言下之意是提醒对方他手里的视频,不过王侄并不像昨天那样惊慌,得意地一笑说:“我也相信法律是公正的,就像聂夫人以前曾有案底,不过警方肯定会实事求是,不会戴有色眼镜看人。”
他这么笃定的说出这件事,聂文远一听就明白了,他们已经着手调查凌静妍的过去。
“我也相信公道自在人心。”他神色不变地笑。
“只是不知道民众会怎么看待这件事呢?”王侄仿佛自言自语地说,“说起来真巧,昨天刚送走聂总,就有人来找我,说看了网上的新闻,很同情我叔的遭遇,特意来给他鼓气的,我们这才知道许多聂夫人的往事,他当时就想给媒体爆料,我们好容易才拦下来。”
聂文远一笑:“清官还难断家务事呢,有一两个人误解是难免的,不过我相信群众的眼睛是雪亮的,不会轻信片面之辞。”
“聂少难道不好奇吗?”王侄观察着聂文远的表情,故作神秘地笑:“这人说他初中时就认识聂夫人了,有很多往事没准聂少你都不知道呢,你就不想听听?”
聂文远眼瞳微凝,隐约猜出他口中这个人是谁。
那天,也是在医院里,他看到一个男人肆无忌惮地刁难凌静妍。
不可讳言,凌静妍有着不堪回首的过去,即使她是无辜的,被有心人加油添醋地掀出来,会给她好不容易平静下来的生活带来轩然大波。

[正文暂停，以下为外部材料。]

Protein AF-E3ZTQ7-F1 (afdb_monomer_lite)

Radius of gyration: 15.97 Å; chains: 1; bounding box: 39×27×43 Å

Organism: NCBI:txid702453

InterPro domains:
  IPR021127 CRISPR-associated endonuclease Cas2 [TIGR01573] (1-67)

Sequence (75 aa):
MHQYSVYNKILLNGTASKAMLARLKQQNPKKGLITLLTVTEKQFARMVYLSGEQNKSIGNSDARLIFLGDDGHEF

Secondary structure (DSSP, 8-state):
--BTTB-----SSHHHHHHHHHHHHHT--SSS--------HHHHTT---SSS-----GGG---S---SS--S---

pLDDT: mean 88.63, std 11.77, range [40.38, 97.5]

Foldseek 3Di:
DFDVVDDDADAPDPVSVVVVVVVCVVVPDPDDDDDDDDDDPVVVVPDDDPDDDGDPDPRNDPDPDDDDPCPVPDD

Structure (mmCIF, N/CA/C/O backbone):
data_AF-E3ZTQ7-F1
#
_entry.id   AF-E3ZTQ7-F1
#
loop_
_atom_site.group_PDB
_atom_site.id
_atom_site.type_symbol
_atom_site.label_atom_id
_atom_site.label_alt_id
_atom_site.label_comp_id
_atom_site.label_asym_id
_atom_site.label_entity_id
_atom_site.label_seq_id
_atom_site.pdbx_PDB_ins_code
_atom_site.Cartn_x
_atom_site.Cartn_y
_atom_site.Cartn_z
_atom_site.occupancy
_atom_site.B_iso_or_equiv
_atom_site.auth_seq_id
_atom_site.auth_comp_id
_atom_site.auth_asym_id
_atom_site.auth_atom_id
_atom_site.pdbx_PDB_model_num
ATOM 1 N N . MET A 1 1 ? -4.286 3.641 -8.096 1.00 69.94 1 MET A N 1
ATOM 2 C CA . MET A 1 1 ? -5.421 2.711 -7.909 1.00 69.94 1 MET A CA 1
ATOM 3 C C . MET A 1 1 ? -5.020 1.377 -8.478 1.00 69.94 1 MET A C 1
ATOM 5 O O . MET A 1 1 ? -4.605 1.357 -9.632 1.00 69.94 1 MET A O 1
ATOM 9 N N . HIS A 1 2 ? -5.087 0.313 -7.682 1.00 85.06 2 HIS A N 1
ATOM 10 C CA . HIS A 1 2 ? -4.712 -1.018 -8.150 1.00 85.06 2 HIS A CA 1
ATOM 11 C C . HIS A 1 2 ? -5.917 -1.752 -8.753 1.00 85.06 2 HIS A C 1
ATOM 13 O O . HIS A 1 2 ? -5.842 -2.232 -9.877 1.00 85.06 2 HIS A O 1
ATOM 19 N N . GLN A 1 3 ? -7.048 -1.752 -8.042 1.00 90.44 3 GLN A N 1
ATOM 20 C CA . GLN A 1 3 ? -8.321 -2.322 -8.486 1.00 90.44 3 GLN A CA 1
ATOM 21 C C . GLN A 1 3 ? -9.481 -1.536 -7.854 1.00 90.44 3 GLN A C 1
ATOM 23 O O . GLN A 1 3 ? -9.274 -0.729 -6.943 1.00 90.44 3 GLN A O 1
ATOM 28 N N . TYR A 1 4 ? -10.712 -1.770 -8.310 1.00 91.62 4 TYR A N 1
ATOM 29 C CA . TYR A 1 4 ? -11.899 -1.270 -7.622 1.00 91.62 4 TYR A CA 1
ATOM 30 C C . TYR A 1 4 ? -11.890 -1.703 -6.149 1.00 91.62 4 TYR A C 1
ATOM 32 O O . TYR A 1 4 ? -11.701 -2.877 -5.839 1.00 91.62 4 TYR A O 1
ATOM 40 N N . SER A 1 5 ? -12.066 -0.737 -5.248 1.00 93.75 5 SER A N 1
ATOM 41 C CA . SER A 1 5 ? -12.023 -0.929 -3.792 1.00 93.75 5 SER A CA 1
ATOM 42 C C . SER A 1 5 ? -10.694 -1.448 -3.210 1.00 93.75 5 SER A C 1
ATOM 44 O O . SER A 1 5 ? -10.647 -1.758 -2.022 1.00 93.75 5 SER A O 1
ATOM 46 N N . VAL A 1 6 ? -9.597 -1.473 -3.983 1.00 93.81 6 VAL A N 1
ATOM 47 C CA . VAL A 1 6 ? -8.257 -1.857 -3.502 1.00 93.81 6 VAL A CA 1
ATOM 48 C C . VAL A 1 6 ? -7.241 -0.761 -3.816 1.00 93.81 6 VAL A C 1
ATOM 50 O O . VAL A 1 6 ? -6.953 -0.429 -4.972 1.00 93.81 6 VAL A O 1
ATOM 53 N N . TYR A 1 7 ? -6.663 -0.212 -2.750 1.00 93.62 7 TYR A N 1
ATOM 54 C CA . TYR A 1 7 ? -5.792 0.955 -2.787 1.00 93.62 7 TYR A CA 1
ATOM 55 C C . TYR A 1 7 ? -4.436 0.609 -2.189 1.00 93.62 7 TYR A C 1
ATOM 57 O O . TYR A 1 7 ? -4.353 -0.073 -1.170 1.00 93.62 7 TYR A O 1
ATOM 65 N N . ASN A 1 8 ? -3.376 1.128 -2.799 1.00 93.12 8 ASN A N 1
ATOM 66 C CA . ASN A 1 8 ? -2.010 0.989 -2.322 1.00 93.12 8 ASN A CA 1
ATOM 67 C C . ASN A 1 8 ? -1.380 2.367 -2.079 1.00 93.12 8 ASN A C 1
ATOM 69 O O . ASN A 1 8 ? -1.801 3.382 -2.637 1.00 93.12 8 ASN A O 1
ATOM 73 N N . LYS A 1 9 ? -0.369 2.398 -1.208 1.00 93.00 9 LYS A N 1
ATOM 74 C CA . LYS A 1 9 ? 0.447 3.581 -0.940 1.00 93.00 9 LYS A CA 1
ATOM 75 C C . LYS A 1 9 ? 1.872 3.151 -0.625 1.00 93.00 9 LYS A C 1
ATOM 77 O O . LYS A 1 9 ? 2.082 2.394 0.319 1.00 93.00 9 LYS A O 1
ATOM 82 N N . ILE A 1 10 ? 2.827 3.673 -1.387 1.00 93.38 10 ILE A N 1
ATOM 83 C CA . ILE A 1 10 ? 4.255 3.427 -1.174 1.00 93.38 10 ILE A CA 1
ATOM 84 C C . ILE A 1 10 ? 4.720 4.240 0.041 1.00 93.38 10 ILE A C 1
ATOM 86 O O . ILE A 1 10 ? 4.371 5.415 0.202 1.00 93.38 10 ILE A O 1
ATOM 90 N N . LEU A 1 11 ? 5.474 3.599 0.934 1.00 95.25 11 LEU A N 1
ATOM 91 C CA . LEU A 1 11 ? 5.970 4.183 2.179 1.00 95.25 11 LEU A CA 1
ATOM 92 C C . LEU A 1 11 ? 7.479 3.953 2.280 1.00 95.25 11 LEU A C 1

“王队说笑了,我老婆的事,谁能比我更清楚?”他说:“你不如把心思花在王局身上更好,王局这次死里逃生,可千万大意不得,再说了,以王局的知名度,真爆出什么来,你说是认识我老婆的人多,还是和王局打过交道的人多呢?”
王侄显然是有备而来,摸出手机说:“既然这样,我们只有走法律程序了,你也知道,我叔叔现在的身体状况不能再动气,我就是为他着想才这么为难,我是真心实意想和聂少交个朋友的,可是立场不同,希望你能体谅。”

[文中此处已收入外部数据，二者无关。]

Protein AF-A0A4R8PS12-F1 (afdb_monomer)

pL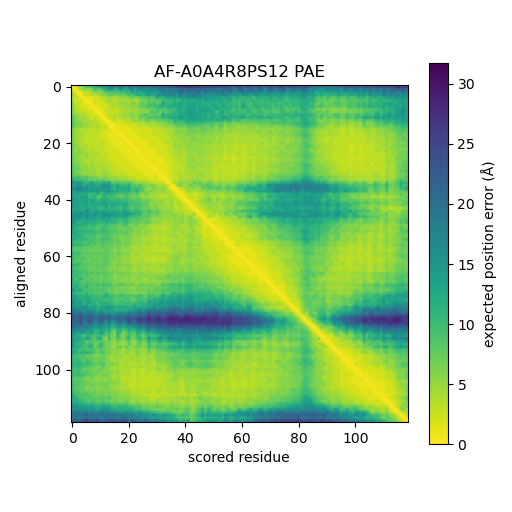DDT: mean 80.33, std 8.62, range [54.62, 93.38]

Radius of gyration: 19.25 Å; Cα contacts (8 Å, |Δi|>4): 33; chains: 1; bounding box: 38×36×56 Å

Sequence (119 aa):
MPLIRPFVLKFTEPTLFLLNLFITLIYGLLYIWLDSPIVFVEIYSFSFALEALAFLGVLFGAIIVIPPFFVYPYKHLEPQFGENGRIQPEKRLPPVLAGAFAIPISLLWFGWLARPDIH

Secondary structure (DSSP, 8-state):
-TTTHHHHHHHH-HHHHHHHHHHHHHHHHHHHHHT-HIIIIIIS---HHHHHHHHHHHHHHHHHHHHHHHHHIIIIIHHHHHHHS---GGGG-HHHHHHHHHHHHHHHHHHHH-STT--

Mean predicted aligned error: 8.05 Å

Organism: NCBI:txid1347390

Solvent-accessible surface area (backbone atoms only — not comparable to full-atom values): 7021 Å² total; per-residue (Å²): 118,80,82,54,50,65,59,50,47,37,74,72,34,65,69,56,34,52,52,51,52,52,52,51,49,52,53,52,52,52,52,51,60,77,68,41,58,61,56,41,42,71,59,64,62,47,53,76,70,54,49,56,54,60,57,47,56,58,56,55,51,50,62,65,46,47,60,59,63,54,48,50,45,60,71,62,48,53,70,53,47,78,80,70,74,65,81,63,74,69,80,66,46,68,68,53,58,58,51,65,56,50,52,60,51,50,51,52,49,50,63,63,52,68,39,79,92,57,130

Structure (mmCIF, N/CA/C/O backbone):
data_AF-A0A4R8PS12-F1
#
_entry.id   AF-A0A4R8PS12-F1
#
loop_
_atom_site.group_PDB
_atom_site.id
_atom_site.type_symbol
_atom_site.label_atom_id
_atom_site.label_alt_id
_atom_site.label_comp_id
_atom_site.label_asym_id
_atom_site.label_entity_id
_atom_site.label_seq_id
_atom_site.pdbx_PDB_ins_code
_atom_site.Cartn_x
_atom_site.Cartn_y
_atom_site.Cartn_z
_atom_site.occupancy
_atom_site.B_iso_or_equiv
_atom_site.auth_seq_id
_atom_site.auth_comp_id
_atom_site.auth_asym_id
_atom_site.auth_atom_id
_atom_site.pdbx_PDB_model_num
ATOM 1 N N . MET A 1 1 ? -9.885 -24.863 21.320 1.00 60.62 1 MET A N 1
ATOM 2 C CA . MET A 1 1 ? -10.756 -23.843 20.687 1.00 60.62 1 MET A CA 1
ATOM 3 C C . MET A 1 1 ? -10.113 -22.481 20.331 1.00 60.62 1 MET A C 1
ATOM 5 O O . MET A 1 1 ? -10.821 -21.701 19.702 1.00 60.62 1 MET A O 1
ATOM 9 N N . PRO A 1 2 ? -8.835 -22.137 20.620 1.00 70.56 2 PRO A N 1
ATOM 10 C CA . PRO A 1 2 ? -8.322 -20.805 20.254 1.00 70.56 2 PRO A CA 1
ATOM 11 C C . PRO A 1 2 ? -8.100 -20.603 18.740 1.00 70.56 2 PRO A C 1
ATOM 13 O O . PRO A 1 2 ? -8.195 -19.474 18.275 1.00 70.56 2 PRO A O 1
ATOM 16 N N . LEU A 1 3 ? -7.892 -21.672 17.954 1.00 76.19 3 LEU A N 1
ATOM 17 C CA . LEU A 1 3 ? -7.621 -21.574 16.507 1.00 76.19 3 LEU A CA 1
ATOM 18 C C . LEU A 1 3 ? -8.828 -21.179 15.640 1.00 76.19 3 LEU A C 1
ATOM 20 O O . LEU A 1 3 ? -8.641 -20.618 14.569 1.00 76.19 3 LEU A O 1
ATOM 24 N N . ILE A 1 4 ? -10.059 -21.466 16.071 1.00 84.50 4 ILE A N 1
ATOM 25 C CA . ILE A 1 4 ? -11.274 -21.198 15.272 1.00 84.50 4 ILE A CA 1
ATOM 26 C C . ILE A 1 4 ? -11.767 -19.759 15.468 1.00 84.50 4 ILE A C 1
ATOM 28 O O . ILE A 1 4 ? -12.372 -19.167 14.575 1.00 84.50 4 ILE A O 1
ATOM 32 N N . ARG A 1 5 ? -11.457 -19.166 16.624 1.00 80.19 5 ARG A N 1
ATOM 33 C CA . ARG A 1 5 ? -11.913 -17.835 17.037 1.00 80.19 5 ARG A CA 1
ATOM 34 C C . ARG A 1 5 ? -11.624 -16.726 16.005 1.00 80.19 5 ARG A C 1
ATOM 36 O O . ARG A 1 5 ? -12.538 -15.949 15.750 1.00 80.19 5 ARG A O 1
ATOM 43 N N . PRO A 1 6 ? -10.446 -16.656 15.353 1.00 78.19 6 PRO A N 1
ATOM 44 C CA . PRO A 1 6 ? -10.165 -15.632 14.345 1.00 78.19 6 PRO A CA 1
ATOM 45 C C . PRO A 1 6 ? -10.997 -15.799 13.070 1.00 78.19 6 PRO A C 1
ATOM 47 O O . PRO A 1 6 ? -11.360 -14.813 12.439 1.00 78.19 6 PRO A O 1
ATOM 50 N N . PHE A 1 7 ? -11.299 -17.039 12.673 1.00 81.06 7 PHE A N 1
ATOM 51 C CA . PHE A 1 7 ? -12.138 -17.309 11.504 1.00 81.06 7 PHE A CA 1
ATOM 52 C C . PHE A 1 7 ? -13.590 -16.941 11.788 1.00 81.06 7 PHE A C 1
ATOM 54 O O . P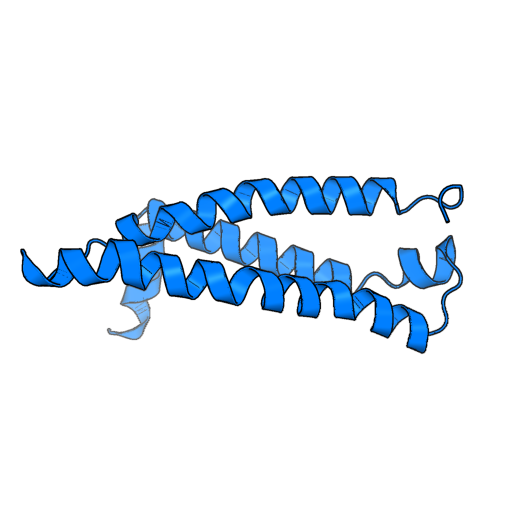HE A 1 7 ? -14.208 -16.272 10.971 1.00 81.06 7 PHE A O 1
ATOM 61 N N . VAL A 1 8 ? -14.096 -17.282 12.974 1.00 81.31 8 VAL A N 1
ATOM 62 C CA . VAL A 1 8 ? -15.448 -16.893 13.396 1.00 81.31 8 VAL A CA 1
ATOM 63 C C . VAL A 1 8 ? -15.574 -15.373 13.476 1.00 81.31 8 VAL A C 1
ATOM 65 O O . VAL A 1 8 ? -16.480 -14.828 12.863 1.00 81.31 8 VAL A O 1
ATOM 68 N N . LEU A 1 9 ? -14.637 -14.666 14.126 1.00 82.00 9 LEU A N 1
ATOM 69 C CA . LEU A 1 9 ? -14.676 -13.197 14.177 1.00 82.00 9 LEU A CA 1
ATOM 70 C C . LEU A 1 9 ? -14.682 -12.561 12.782 1.00 82.00 9 LEU A C 1
ATOM 72 O O . LEU A 1 9 ? -15.420 -11.609 12.563 1.00 82.00 9 LEU A O 1
ATOM 76 N N . LYS A 1 10 ? -13.915 -13.106 11.828 1.00 79.75 10 LYS A N 1
ATOM 77 C CA . LYS A 1 10 ? -13.907 -12.599 10.448 1.00 79.75 10 LYS A CA 1
ATOM 78 C C . LYS A 1 10 ? -15.263 -12.703 9.756 1.00 79.75 10 LYS A C 1
ATOM 80 O O . LYS A 1 10 ? -15.558 -11.836 8.952 1.00 79.75 10 LYS A O 1
ATOM 85 N N . PHE A 1 11 ? -16.061 -13.733 10.030 1.00 80.88 11 PHE A N 1
ATOM 86 C CA . PHE A 1 11 ? -17.381 -13.889 9.407 1.00 80.88 11 PHE A CA 1
ATOM 87 C C . PHE A 1 11 ? -18.515 -13.251 10.221 1.00 80.88 11 PHE A C 1
ATOM 89 O O . PHE A 1 11 ? -19.542 -12.901 9.648 1.00 80.88 11 PHE A O 1
ATOM 96 N N . THR A 1 12 ? -18.335 -13.070 11.531 1.00 83.50 12 THR A N 1
ATOM 97 C CA . THR A 1 12 ? -19.336 -12.449 12.412 1.00 83.50 12 THR A CA 1
ATOM 98 C C . THR A 1 12 ? -19.235 -10.921 12.437 1.00 83.50 12 THR A C 1
ATOM 100 O O . THR A 1 12 ? -20.251 -10.250 12.595 1.00 83.50 12 THR A O 1
ATOM 103 N N . GLU A 1 13 ? -18.036 -10.352 12.267 1.00 86.00 13 GLU A N 1
ATOM 104 C CA . GLU A 1 13 ? -17.817 -8.901 12.236 1.00 86.00 13 GLU A CA 1
ATOM 105 C C . GLU A 1 13 ? -17.578 -8.410 10.790 1.00 86.00 13 GLU A C 1
ATOM 107 O O . GLU A 1 13 ? -16.477 -8.573 10.251 1.00 86.00 13 GLU A O 1
ATOM 112 N N . PRO A 1 14 ? -18.569 -7.767 10.138 1.00 82.00 14 PRO A N 1
ATOM 113 C CA . PRO A 1 14 ? -18.490 -7.406 8.717 1.00 82.00 14 PRO A CA 1
ATOM 114 C C . PRO A 1 14 ? -17.364 -6.410 8.402 1.00 82.00 14 PRO A C 1
ATOM 116 O O . PRO A 1 14 ? -16.747 -6.479 7.340 1.00 82.00 14 PRO A O 1
ATOM 119 N N . THR A 1 15 ? -17.030 -5.516 9.333 1.00 83.94 15 THR A N 1
ATOM 120 C CA . THR A 1 15 ? -15.928 -4.557 9.165 1.00 83.94 15 THR A CA 1
ATOM 121 C C . THR A 1 15 ? -14.572 -5.261 9.058 1.00 83.94 15 THR A C 1
ATOM 123 O O . THR A 1 15 ? -13.759 -4.906 8.204 1.00 83.94 15 THR A O 1
ATOM 126 N N . LEU A 1 16 ? -14.329 -6.295 9.877 1.00 85.44 16 LEU A N 1
ATOM 127 C CA . LEU A 1 16 ? -13.097 -7.087 9.807 1.00 85.44 16 LEU A CA 1
ATOM 128 C C . LEU A 1 16 ? -13.020 -7.895 8.512 1.00 85.44 16 LEU A C 1
ATOM 130 O O . LEU A 1 16 ? -11.931 -8.049 7.954 1.00 85.44 16 LEU A O 1
ATOM 134 N N . PHE A 1 17 ? -14.153 -8.406 8.028 1.00 86.25 17 PHE A N 1
ATOM 135 C CA . PHE A 1 17 ? -14.222 -9.102 6.747 1.00 86.25 17 PHE A CA 1
ATOM 136 C C . PHE A 1 17 ? -13.762 -8.204 5.593 1.00 86.25 17 PHE A C 1
ATOM 138 O O . PHE A 1 17 ? -12.854 -8.574 4.848 1.00 86.25 17 PHE A O 1
ATOM 145 N N . LEU A 1 18 ? -14.337 -7.001 5.488 1.00 87.12 18 LEU A N 1
ATOM 146 C CA . LEU A 1 18 ? -14.022 -6.039 4.428 1.00 87.12 18 LEU A CA 1
ATOM 147 C C . LEU A 1 18 ? -12.560 -5.582 4.474 1.00 87.12 18 LEU A C 1
ATOM 149 O O . LEU A 1 18 ? -11.910 -5.500 3.434 1.00 87.12 18 LEU A O 1
ATOM 153 N N . LEU A 1 19 ? -12.019 -5.345 5.671 1.00 87.25 19 LEU A N 1
ATOM 154 C CA . LEU A 1 19 ? -10.603 -5.017 5.858 1.00 87.25 19 LEU A CA 1
ATOM 155 C C . LEU A 1 19 ? -9.679 -6.140 5.376 1.00 87.25 19 LEU A C 1
ATOM 157 O O . LEU A 1 19 ? -8.699 -5.874 4.684 1.00 87.25 19 LEU A O 1
ATOM 161 N N . ASN A 1 20 ? -9.991 -7.394 5.718 1.00 88.88 20 ASN A N 1
ATOM 162 C CA . ASN A 1 20 ? -9.208 -8.536 5.249 1.00 88.88 20 ASN A CA 1
ATOM 163 C C . ASN A 1 20 ? -9.282 -8.671 3.727 1.00 88.88 20 ASN A C 1
ATOM 165 O O . ASN A 1 20 ? -8.245 -8.849 3.097 1.00 88.88 20 ASN A O 1
ATOM 169 N N . LEU A 1 21 ? -10.474 -8.531 3.139 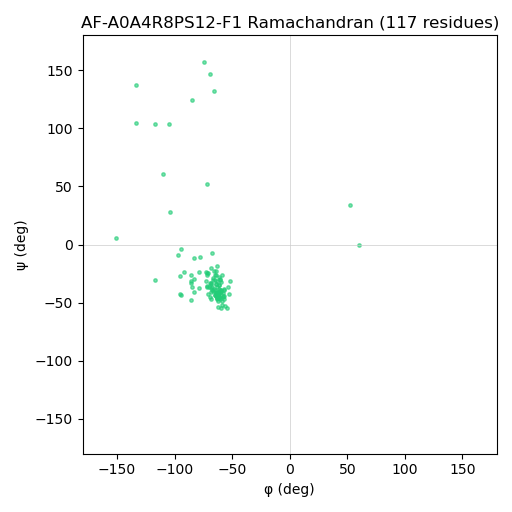1.00 89.69 21 LEU A N 1
ATOM 170 C CA . LEU A 1 21 ? -10.656 -8.560 1.687 1.00 89.69 21 LEU A CA 1
ATOM 171 C C . LEU A 1 21 ? -9.816 -7.473 0.997 1.00 89.69 21 LEU A C 1
ATOM 173 O O . LEU A 1 21 ? -9.128 -7.748 0.016 1.00 89.69 21 LEU A O 1
ATOM 177 N N . PHE A 1 22 ? -9.834 -6.255 1.541 1.00 88.62 22 PHE A N 1
ATOM 178 C CA . PHE A 1 22 ? -9.058 -5.126 1.033 1.00 88.62 22 PHE A CA 1
ATOM 179 C C . PHE A 1 22 ? -7.548 -5.389 1.090 1.00 88.62 22 PHE A C 1
ATOM 181 O O . PHE A 1 22 ? -6.846 -5.186 0.102 1.00 88.62 22 PHE A O 1
ATOM 188 N N . ILE A 1 23 ? -7.049 -5.907 2.216 1.00 89.38 23 ILE A N 1
ATOM 189 C CA . ILE A 1 23 ? -5.636 -6.277 2.367 1.00 89.38 23 ILE A CA 1
ATOM 190 C C . ILE A 1 23 ? -5.262 -7.385 1.374 1.00 89.38 23 ILE A C 1
ATOM 192 O O . ILE A 1 23 ? -4.244 -7.272 0.695 1.00 89.38 23 ILE A O 1
ATOM 196 N N . THR A 1 24 ? -6.086 -8.429 1.243 1.00 92.56 24 THR A N 1
ATOM 197 C CA . THR A 1 24 ? -5.857 -9.511 0.274 1.00 92.56 24 THR A CA 1
ATOM 198 C C . THR A 1 24 ? -5.783 -8.982 -1.156 1.00 92.56 24 THR A C 1
ATOM 200 O O . THR A 1 24 ? -4.895 -9.394 -1.899 1.00 92.56 24 THR A O 1
ATOM 203 N N . LEU A 1 25 ? -6.654 -8.043 -1.531 1.00 91.62 25 LEU A N 1
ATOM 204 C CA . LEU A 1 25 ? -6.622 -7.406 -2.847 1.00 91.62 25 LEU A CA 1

聂文远沉默是金,看着他指尖慢慢在手机屏上划下几个数字,在最后拨通之前叫住他:“慢着。”
王侄心底一轻,故作疑惑地问:“怎么了,聂少?”
其实两人都有把柄捏在对方手中,这事闹到最后也许就是个鱼死网破,既然聂文远这边不肯让步,他们只好铤而走险了。
在这场较量里拼的就是狠心,关心则乱,谁先慌谁就输了。
好在聂文远最终没让他们失望。
聂文远还没走出医院,手机突然响起来,他拿起来一看,又是陈慧的来电,不自禁地蹙紧眉,心想老妈还真是执着,估计又得数落半天了,没想到接通后听到她说凌家今晚办了个晚会,让他带凌静妍一起参加,跟小静也说好了。
他不由得诧异,搞不懂老妈又在动什么心思,不过他也打算借这个机会宣布和凌静妍的关系,于是随口答应着。
边打电话边往外走,冷不防眼前飘过一道黑影,一声女性的轻呼,然后是扑通一声,好像撞到了一个人。
“啊,对不起!”他还没开口,一道女声抢先说。
他匆匆挂断电话,低头看见一个女人跌坐在地上,头低垂着,长发半坠,露出清晰的发际线,她一袭红衣白裙,一手搭着膝盖,一手撑着地面,正努力想站起来。
完全是出于好心,聂文远朝她伸出手:“没撞伤你吧?”
“没有。”
女孩缓缓仰起脸,正午的阳光洒在她脸上,半明半暗的弧度,聂文远看清她的模样,倏地呆住了。
此时,舒毅拉着凌静妍一起午餐,在平时公司经常去的餐厅,他们挑了个双人卡座,还有几个公司同事在别的位置,等着上菜的功夫,凌静妍掏出手机,指尖点着手机屏,一副心神不宁的样子。
“怎么?这么快就想查岗了?”舒毅见状揶揄:“千万不要,凌秘,共事一场,我友情提醒,男人喜欢女人热情,却不喜欢女人热情过度,还是若即若离最有吸引力。”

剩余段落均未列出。